3) Have a user interface and implementation that makes life simpler. Every virtualization technology I’ve seen adds another layer of abstraction but uses a whole new interface. The interface is inevitably designed by an engineer. EMC, IBM, hire a UI designer to help you. Your goal is to be able to set a new virtualization engine in front of a moderately knowledgeable SAN admin and have them set the system up from scratch, including business continuity tasks like remote mirrors, without the manual.
4) Optimize my I/O for me automatically. You know what’s doing a lot of I/O, so help spread it around to minimize hotspots on the disks. While you are at it you could also let me define the relative speeds of my arrays and then use that to make decisions. The host LUNs that aren’t I/O intensive should automatically get moved from my expensive EMC DMX-3 to my EMC CLARiiON array with all SATA in it, based on rules I set. If you want an example of this look at the way VMware does it’s Dynamic Resource Scheduling (DRS) in VI3. With DRS I can set rules, but the main way I set rules is with a slider bar. One end is “all operations are manual,” the other end is “fully automated,” and in-between sets the tolerance for partial automation.
What would be really slick is block-level moves, where a host might see a contiguous LUN but only the most active sectors reside on the fast disk. The rest is on slower storage. Why does information lifecycle management (ILM) need to be at the file or LUN level?

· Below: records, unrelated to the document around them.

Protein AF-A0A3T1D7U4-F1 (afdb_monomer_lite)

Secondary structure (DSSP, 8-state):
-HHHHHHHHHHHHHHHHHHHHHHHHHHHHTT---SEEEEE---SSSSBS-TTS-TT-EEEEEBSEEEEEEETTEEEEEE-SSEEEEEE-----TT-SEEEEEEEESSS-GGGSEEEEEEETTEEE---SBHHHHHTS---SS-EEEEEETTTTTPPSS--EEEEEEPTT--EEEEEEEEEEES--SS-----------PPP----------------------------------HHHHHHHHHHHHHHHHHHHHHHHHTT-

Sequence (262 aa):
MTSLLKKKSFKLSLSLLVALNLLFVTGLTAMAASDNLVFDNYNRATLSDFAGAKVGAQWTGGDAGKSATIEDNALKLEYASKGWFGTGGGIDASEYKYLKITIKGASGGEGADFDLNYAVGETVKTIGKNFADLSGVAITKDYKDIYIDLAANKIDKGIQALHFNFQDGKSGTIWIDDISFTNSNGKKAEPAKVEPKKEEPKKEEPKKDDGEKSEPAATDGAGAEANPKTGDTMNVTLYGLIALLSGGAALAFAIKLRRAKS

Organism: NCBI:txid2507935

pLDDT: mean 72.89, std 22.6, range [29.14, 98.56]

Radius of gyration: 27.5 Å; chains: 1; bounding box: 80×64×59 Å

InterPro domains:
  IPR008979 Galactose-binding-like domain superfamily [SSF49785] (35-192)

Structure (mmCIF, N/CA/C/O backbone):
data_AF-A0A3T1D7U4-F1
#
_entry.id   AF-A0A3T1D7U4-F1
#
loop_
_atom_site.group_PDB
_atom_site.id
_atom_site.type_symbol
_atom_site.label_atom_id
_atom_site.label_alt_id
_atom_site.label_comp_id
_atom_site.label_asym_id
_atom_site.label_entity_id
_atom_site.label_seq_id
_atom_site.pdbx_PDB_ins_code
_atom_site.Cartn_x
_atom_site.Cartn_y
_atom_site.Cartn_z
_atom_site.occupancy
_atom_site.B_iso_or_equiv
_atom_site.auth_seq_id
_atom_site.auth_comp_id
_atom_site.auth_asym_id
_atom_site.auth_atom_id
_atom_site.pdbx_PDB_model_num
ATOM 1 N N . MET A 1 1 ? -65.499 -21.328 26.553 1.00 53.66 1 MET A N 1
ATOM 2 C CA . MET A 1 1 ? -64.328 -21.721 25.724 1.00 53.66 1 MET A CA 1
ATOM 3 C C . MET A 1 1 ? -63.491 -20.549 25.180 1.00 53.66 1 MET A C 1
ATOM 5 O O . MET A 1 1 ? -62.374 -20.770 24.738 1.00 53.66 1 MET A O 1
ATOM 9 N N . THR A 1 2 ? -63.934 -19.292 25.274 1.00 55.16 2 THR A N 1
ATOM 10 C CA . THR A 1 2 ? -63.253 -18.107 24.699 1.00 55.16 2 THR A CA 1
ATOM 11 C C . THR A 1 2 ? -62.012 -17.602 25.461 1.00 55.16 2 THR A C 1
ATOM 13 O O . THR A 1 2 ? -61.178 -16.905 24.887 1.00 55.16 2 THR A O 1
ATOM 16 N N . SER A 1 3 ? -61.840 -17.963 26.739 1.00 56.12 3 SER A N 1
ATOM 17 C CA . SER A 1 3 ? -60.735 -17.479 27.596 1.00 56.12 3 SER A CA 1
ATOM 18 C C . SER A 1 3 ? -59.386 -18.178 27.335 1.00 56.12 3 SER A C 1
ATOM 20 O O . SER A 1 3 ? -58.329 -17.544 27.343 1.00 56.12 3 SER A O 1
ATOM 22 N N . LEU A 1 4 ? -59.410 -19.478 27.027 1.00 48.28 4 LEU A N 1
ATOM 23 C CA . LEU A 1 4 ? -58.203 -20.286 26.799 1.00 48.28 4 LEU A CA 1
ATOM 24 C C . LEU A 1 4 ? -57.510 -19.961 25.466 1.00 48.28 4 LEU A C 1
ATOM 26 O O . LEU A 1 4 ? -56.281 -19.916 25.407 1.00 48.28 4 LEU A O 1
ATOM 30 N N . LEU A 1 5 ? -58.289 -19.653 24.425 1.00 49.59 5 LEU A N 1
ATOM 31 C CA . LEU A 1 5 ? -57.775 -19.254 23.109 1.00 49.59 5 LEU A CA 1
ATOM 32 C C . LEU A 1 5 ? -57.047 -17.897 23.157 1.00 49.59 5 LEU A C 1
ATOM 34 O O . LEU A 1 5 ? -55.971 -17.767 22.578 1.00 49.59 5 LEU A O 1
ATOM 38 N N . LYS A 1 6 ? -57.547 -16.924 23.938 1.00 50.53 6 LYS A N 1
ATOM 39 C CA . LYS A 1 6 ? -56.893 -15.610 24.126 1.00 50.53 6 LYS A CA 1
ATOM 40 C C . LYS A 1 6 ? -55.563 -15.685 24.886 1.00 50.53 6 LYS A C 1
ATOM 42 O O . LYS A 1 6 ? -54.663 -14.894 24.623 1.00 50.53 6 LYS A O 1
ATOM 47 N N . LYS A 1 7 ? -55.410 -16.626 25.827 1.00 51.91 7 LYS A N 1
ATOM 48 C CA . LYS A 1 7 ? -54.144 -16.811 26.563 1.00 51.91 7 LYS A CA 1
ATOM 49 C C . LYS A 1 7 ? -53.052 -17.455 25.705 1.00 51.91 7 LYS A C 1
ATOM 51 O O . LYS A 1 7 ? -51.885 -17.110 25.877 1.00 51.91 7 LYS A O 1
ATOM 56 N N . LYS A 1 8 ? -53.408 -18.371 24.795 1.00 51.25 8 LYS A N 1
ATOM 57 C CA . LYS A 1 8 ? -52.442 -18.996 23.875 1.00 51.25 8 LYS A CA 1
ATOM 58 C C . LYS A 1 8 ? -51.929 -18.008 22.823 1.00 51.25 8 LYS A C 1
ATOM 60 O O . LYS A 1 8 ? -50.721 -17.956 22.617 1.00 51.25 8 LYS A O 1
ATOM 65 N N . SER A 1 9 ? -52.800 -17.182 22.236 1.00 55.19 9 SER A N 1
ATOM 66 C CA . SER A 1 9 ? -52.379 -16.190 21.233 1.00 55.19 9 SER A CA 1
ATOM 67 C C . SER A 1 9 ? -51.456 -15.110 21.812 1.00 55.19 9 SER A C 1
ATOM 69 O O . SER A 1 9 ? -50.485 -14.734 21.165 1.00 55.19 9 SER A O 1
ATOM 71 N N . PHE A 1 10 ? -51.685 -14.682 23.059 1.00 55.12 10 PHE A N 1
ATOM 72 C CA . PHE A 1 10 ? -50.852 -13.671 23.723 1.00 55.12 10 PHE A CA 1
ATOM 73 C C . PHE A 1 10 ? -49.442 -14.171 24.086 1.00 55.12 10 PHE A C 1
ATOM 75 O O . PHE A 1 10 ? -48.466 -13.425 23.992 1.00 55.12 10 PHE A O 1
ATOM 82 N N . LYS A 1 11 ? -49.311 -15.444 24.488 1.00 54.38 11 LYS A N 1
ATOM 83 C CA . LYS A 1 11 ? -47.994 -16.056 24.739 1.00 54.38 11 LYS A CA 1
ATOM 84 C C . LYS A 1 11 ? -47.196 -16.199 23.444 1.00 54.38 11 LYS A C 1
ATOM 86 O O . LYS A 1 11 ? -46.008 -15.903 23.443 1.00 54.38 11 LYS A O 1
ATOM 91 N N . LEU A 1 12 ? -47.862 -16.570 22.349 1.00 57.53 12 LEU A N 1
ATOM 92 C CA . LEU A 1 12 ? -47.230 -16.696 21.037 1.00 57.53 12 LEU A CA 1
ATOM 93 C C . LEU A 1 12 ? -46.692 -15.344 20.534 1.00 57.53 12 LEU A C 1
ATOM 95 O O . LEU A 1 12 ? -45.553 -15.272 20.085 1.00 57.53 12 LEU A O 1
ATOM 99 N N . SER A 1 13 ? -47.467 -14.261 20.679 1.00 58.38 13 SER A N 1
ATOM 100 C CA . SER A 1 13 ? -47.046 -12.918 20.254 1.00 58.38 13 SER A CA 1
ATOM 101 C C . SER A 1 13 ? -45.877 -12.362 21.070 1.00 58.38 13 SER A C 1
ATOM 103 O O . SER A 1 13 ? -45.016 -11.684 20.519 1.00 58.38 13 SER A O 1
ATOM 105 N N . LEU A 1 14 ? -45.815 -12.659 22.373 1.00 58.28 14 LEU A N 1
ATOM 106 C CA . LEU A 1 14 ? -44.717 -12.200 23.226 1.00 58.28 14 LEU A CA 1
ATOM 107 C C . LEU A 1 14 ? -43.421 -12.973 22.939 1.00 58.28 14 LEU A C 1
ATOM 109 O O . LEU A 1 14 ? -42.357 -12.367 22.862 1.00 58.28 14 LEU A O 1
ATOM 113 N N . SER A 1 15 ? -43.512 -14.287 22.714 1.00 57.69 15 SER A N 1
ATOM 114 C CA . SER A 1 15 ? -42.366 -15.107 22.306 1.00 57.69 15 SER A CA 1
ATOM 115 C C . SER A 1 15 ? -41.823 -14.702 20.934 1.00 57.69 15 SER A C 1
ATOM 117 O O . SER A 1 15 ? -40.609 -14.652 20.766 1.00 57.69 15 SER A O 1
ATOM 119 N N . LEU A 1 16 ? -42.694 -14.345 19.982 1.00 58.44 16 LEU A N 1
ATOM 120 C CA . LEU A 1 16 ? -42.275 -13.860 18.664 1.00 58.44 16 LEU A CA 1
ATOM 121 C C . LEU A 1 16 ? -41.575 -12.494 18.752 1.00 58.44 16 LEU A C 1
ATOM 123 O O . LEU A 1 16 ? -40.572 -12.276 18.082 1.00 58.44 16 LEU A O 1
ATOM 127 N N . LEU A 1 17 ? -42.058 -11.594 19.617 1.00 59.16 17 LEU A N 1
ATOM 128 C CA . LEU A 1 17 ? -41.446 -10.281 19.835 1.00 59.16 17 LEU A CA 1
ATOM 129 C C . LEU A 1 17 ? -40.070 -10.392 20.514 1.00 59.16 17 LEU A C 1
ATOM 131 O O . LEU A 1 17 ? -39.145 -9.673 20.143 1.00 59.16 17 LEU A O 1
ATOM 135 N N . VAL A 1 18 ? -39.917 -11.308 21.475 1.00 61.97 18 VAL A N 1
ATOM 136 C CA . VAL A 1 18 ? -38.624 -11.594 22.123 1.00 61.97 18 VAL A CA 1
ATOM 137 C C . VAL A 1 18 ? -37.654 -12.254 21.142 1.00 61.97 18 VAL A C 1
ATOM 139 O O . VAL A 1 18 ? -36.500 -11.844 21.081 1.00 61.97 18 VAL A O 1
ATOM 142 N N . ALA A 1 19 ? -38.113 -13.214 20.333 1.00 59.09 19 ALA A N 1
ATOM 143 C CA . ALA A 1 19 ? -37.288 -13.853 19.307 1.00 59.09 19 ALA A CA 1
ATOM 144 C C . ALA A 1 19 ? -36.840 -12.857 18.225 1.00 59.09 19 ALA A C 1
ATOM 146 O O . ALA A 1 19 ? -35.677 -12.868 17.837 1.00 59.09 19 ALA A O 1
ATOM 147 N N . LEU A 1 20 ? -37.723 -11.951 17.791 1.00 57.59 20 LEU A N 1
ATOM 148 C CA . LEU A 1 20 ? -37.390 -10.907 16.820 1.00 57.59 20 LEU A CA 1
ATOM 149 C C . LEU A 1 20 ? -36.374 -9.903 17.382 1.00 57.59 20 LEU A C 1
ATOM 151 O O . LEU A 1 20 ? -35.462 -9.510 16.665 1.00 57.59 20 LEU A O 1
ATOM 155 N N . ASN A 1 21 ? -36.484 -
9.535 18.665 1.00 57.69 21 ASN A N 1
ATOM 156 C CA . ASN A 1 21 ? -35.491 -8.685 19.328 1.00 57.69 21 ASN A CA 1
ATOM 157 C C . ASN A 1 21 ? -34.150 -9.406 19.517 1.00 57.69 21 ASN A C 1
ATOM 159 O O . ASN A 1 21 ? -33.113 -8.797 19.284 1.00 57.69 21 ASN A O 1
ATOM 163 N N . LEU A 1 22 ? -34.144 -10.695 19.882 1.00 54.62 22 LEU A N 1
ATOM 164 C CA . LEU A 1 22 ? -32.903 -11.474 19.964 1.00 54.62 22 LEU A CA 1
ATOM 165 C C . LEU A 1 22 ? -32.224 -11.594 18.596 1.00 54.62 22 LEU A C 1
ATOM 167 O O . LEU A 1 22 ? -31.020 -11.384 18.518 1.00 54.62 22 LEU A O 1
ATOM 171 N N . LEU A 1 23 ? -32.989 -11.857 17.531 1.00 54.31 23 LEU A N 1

5) Do not rely on an IP network. I built a SAN because my IP network is built with different SLAs that are incompatible with storage uses. Don’t make me tie my completely isolated SAN into my administratively-incompatible IP network. Now, I’m not saying that you should ignore IP networks, but be open to not using it. Hell, run IP over the SAN and call it even.

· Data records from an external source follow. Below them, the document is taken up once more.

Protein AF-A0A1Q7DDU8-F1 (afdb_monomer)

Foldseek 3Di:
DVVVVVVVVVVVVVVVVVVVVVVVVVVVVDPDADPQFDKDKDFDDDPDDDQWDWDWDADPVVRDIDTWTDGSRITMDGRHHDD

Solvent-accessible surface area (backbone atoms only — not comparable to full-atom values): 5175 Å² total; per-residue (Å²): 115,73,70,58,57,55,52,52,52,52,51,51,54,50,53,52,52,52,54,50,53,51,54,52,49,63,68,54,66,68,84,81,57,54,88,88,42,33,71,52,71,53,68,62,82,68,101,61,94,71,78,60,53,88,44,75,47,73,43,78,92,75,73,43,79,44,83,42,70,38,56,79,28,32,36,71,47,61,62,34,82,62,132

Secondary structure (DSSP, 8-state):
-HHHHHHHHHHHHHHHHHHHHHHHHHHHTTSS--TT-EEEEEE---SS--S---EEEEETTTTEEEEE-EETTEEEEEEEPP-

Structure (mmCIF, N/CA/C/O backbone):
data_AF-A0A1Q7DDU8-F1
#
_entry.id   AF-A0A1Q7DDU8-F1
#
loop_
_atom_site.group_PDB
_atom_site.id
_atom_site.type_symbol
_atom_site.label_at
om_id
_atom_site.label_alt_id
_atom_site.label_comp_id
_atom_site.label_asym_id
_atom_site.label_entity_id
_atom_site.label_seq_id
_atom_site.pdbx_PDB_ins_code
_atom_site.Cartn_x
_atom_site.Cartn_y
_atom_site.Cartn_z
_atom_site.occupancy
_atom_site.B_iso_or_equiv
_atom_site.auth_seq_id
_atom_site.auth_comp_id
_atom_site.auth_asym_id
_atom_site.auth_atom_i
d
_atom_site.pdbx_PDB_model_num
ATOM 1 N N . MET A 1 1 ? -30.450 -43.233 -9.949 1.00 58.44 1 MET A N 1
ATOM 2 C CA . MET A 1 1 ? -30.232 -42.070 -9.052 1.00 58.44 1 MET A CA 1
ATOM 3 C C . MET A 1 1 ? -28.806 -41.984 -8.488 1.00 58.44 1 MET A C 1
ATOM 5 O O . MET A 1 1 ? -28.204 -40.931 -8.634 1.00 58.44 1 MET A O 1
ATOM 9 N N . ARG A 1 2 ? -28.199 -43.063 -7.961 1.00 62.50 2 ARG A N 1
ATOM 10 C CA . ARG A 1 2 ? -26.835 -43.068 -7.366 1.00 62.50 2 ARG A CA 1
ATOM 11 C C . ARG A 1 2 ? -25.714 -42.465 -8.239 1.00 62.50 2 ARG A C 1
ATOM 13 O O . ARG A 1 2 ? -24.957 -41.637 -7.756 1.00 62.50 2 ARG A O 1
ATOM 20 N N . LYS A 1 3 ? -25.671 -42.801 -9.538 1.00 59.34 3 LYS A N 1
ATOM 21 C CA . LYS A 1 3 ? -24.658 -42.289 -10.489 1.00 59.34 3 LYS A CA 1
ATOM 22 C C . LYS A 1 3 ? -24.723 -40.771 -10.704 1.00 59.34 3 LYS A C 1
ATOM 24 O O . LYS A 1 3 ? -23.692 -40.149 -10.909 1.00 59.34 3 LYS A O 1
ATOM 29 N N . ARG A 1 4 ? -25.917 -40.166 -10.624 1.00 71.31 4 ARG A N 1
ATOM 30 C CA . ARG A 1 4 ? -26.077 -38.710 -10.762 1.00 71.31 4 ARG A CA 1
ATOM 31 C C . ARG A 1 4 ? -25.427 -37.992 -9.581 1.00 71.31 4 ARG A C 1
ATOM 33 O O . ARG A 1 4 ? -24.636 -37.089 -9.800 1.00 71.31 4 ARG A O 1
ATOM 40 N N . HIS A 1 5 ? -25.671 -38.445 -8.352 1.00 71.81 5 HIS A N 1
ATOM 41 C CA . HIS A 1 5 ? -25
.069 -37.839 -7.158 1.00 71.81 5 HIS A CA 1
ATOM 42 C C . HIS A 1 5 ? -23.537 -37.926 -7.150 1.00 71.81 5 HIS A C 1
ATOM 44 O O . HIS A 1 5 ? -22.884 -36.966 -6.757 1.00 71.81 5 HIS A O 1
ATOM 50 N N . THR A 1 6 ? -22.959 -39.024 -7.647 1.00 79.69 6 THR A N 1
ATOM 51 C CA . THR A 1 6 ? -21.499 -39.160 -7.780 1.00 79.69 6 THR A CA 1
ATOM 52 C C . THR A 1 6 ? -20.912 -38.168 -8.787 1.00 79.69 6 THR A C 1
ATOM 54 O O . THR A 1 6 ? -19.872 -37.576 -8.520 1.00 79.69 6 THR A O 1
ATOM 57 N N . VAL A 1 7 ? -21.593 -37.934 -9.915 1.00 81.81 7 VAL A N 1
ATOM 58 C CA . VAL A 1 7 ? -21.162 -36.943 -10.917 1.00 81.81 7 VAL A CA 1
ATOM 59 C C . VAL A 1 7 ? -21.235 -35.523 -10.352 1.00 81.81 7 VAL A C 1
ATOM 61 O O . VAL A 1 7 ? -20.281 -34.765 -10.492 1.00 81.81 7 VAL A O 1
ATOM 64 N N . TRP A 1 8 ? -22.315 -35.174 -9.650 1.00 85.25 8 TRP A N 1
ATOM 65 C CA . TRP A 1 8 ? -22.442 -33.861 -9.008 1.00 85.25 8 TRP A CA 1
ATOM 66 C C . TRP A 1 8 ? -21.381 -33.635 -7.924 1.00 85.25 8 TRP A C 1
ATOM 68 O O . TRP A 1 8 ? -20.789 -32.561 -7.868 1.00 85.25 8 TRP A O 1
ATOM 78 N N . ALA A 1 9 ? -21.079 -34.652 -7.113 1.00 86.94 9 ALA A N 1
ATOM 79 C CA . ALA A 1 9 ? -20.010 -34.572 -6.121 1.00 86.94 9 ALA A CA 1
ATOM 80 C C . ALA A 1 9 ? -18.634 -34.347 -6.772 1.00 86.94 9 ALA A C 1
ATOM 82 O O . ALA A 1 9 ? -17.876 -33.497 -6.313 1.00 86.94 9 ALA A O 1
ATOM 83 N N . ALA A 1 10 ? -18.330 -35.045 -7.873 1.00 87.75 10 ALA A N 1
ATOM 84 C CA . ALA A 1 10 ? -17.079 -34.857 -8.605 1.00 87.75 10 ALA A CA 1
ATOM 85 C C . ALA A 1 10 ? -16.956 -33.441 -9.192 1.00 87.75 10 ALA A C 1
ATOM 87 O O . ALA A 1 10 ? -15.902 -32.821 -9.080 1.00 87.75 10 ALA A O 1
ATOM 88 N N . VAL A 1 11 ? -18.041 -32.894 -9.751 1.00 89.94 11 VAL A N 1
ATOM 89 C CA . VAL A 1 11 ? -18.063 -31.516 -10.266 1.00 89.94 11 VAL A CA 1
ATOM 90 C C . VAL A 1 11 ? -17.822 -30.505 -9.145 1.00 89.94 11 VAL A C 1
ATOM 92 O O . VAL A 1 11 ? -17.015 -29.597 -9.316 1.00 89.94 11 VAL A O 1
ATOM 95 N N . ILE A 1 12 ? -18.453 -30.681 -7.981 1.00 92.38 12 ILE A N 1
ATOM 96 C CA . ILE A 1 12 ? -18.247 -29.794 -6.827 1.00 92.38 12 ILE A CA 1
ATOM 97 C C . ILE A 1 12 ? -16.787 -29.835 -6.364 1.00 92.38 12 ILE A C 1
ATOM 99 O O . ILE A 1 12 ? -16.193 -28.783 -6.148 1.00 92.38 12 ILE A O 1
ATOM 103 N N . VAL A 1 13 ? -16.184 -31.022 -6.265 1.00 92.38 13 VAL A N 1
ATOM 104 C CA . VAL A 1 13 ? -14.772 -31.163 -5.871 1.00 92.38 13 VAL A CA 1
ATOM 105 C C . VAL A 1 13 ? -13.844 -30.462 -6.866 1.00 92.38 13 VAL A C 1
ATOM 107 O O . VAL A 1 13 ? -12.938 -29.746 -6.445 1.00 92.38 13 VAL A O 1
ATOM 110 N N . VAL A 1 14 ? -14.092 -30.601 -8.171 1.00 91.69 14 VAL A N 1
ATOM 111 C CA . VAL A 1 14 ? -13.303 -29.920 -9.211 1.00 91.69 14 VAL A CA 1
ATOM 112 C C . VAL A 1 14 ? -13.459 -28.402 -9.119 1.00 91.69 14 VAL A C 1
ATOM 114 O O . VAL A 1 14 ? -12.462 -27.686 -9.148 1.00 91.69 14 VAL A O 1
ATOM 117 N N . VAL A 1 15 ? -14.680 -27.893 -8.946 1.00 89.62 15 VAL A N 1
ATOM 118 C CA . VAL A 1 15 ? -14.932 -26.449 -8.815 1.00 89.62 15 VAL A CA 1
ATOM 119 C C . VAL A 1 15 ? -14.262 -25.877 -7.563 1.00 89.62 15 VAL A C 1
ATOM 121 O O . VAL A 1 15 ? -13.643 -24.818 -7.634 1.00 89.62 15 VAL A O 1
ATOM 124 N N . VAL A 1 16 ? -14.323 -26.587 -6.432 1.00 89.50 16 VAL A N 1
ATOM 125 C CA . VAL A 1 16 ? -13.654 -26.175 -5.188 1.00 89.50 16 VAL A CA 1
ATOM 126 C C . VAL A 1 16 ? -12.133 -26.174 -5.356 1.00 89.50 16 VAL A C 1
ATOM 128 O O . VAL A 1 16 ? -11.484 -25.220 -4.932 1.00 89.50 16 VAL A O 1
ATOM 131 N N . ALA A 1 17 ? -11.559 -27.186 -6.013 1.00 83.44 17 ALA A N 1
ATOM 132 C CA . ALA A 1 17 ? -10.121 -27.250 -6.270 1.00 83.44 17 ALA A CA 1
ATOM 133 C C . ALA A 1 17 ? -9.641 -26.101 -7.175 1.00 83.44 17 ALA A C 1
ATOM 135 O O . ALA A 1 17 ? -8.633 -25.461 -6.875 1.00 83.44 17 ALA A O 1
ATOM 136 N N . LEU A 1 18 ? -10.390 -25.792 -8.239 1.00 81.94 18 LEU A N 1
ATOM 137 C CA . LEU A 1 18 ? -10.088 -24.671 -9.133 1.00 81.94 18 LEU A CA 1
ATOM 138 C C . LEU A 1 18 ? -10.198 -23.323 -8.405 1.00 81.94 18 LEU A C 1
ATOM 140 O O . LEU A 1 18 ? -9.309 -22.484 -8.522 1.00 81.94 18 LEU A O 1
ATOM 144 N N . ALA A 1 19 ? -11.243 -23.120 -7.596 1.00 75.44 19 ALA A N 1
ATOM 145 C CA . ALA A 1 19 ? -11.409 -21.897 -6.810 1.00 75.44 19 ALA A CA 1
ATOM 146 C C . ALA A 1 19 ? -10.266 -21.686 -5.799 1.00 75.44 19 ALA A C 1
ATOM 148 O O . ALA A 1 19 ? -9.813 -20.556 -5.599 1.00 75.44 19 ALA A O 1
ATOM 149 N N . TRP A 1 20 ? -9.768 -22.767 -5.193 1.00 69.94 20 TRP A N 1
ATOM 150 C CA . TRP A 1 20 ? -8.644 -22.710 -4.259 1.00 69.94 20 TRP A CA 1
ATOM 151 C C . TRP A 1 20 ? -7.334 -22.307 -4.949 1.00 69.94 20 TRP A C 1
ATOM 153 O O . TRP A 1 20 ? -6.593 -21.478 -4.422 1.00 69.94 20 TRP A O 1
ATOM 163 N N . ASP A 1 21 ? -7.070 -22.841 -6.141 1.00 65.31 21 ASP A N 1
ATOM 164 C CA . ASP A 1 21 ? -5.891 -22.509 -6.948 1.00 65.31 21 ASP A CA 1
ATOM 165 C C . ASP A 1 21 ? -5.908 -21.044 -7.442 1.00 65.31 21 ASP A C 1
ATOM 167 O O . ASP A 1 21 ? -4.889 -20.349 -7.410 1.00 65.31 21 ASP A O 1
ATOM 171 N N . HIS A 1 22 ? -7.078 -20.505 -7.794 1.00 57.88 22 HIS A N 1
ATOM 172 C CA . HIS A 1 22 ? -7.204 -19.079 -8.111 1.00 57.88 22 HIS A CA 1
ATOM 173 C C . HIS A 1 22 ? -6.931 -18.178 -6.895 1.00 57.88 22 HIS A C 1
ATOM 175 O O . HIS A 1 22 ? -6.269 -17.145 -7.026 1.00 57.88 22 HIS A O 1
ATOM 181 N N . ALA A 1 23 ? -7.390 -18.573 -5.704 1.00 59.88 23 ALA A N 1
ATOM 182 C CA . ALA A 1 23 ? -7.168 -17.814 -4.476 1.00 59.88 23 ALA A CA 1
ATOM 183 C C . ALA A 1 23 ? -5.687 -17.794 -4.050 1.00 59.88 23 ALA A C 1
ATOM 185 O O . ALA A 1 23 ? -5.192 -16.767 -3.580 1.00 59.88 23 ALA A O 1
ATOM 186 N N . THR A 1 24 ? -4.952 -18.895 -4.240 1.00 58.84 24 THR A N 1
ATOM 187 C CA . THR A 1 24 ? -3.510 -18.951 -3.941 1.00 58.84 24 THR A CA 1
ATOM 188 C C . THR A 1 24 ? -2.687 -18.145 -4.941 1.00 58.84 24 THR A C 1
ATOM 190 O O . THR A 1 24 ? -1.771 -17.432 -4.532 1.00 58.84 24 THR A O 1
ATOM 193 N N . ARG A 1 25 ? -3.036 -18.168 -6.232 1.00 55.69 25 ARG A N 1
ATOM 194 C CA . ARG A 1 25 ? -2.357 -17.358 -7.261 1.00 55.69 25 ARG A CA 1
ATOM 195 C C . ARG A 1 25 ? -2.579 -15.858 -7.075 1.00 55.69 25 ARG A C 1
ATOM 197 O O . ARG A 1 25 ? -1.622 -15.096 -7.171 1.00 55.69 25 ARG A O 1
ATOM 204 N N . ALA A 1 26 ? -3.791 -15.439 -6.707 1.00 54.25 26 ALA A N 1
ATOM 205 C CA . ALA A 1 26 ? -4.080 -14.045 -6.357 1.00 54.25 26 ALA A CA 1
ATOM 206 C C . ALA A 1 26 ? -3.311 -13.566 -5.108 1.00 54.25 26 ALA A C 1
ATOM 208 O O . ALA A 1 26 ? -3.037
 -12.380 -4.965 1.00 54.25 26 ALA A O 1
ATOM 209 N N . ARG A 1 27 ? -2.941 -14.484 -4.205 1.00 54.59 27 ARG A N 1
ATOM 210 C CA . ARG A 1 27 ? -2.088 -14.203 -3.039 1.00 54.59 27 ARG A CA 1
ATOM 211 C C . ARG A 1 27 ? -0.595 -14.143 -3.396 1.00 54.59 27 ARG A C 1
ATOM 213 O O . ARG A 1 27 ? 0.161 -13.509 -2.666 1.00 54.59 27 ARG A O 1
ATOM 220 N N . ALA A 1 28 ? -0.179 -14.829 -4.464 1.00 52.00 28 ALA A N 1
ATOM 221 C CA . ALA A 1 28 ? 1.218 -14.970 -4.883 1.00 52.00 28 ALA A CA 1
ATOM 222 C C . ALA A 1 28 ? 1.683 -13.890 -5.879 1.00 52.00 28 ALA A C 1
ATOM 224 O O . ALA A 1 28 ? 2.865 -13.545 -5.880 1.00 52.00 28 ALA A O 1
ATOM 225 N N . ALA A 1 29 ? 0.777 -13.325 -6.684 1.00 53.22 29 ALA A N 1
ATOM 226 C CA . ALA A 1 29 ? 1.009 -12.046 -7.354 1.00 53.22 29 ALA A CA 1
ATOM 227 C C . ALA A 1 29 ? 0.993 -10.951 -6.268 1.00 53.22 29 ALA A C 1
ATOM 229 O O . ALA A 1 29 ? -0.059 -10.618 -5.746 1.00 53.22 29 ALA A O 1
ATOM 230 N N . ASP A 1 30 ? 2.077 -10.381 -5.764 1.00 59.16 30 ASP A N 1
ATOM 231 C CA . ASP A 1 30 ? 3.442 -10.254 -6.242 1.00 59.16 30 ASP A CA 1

I know some virtualization offerings have parts of this, but none of them have enough to warrant the large price tags. Make my life easier in ways that matter and I’ll buy.
I’ve been wondering about the possibility of transparent failover for a while now, but it’s not as simple as it seems. The array system I’m most familiar with is one you don’t mention, the HP Enterprise Virtual Array (EVA). All the critical components are duplicated e.g. it has 2 storage controllers with transparent failover, dual back-end loops, and dual SANs (switches, HBAs etc.) is the norm. No SPOF unless you set up RAID-0 volumes. You have data replication to another array if you want.
However, you’re talking about failover between complete arrays, a.k.a. “site failover”, since real disaster recovery means having arrays on different physical sites. That’s a bit more serious: if there is a real disaster, you’ve lost the servers AND the arrays at one site, so you hope to fail all that over at once. Trying to make that fully transparent is a tall order.
The kind of thing you’re talking about is what HP call “Cluster Extensions” (CLX), which can automate “site failover” of arrays and server clusters at the same time. Needs a lot of planning and testing, but the result is transparent failover at the “share” level (where clients attach to clusters).
Great wishlist. They’re pretty consistent with what we’ve been told by our customers and prospects. I’m pleased to say that most of these (not sure about the RAID-1 request) are part of the design goals for future versions of our storage virtualization. As noted, however, these are not trivial. And, lots of options on how to implement them.
We’ve found that while there’s a lot of interest in automation the overwhelming majority of our customers don’t want our storage systems to implement changes on their own. Part of the issue is trusting our systems to make good decisions, but much of it is that a human consider other business factors. What most customers want is for our systems to make intelligent recommendations and then let a human make a go/no-go decision.
Rick, Product Marketing, Hitachi Data Systems
Note that the comments above are personal interpretation and do not necessarily reflect corporate position.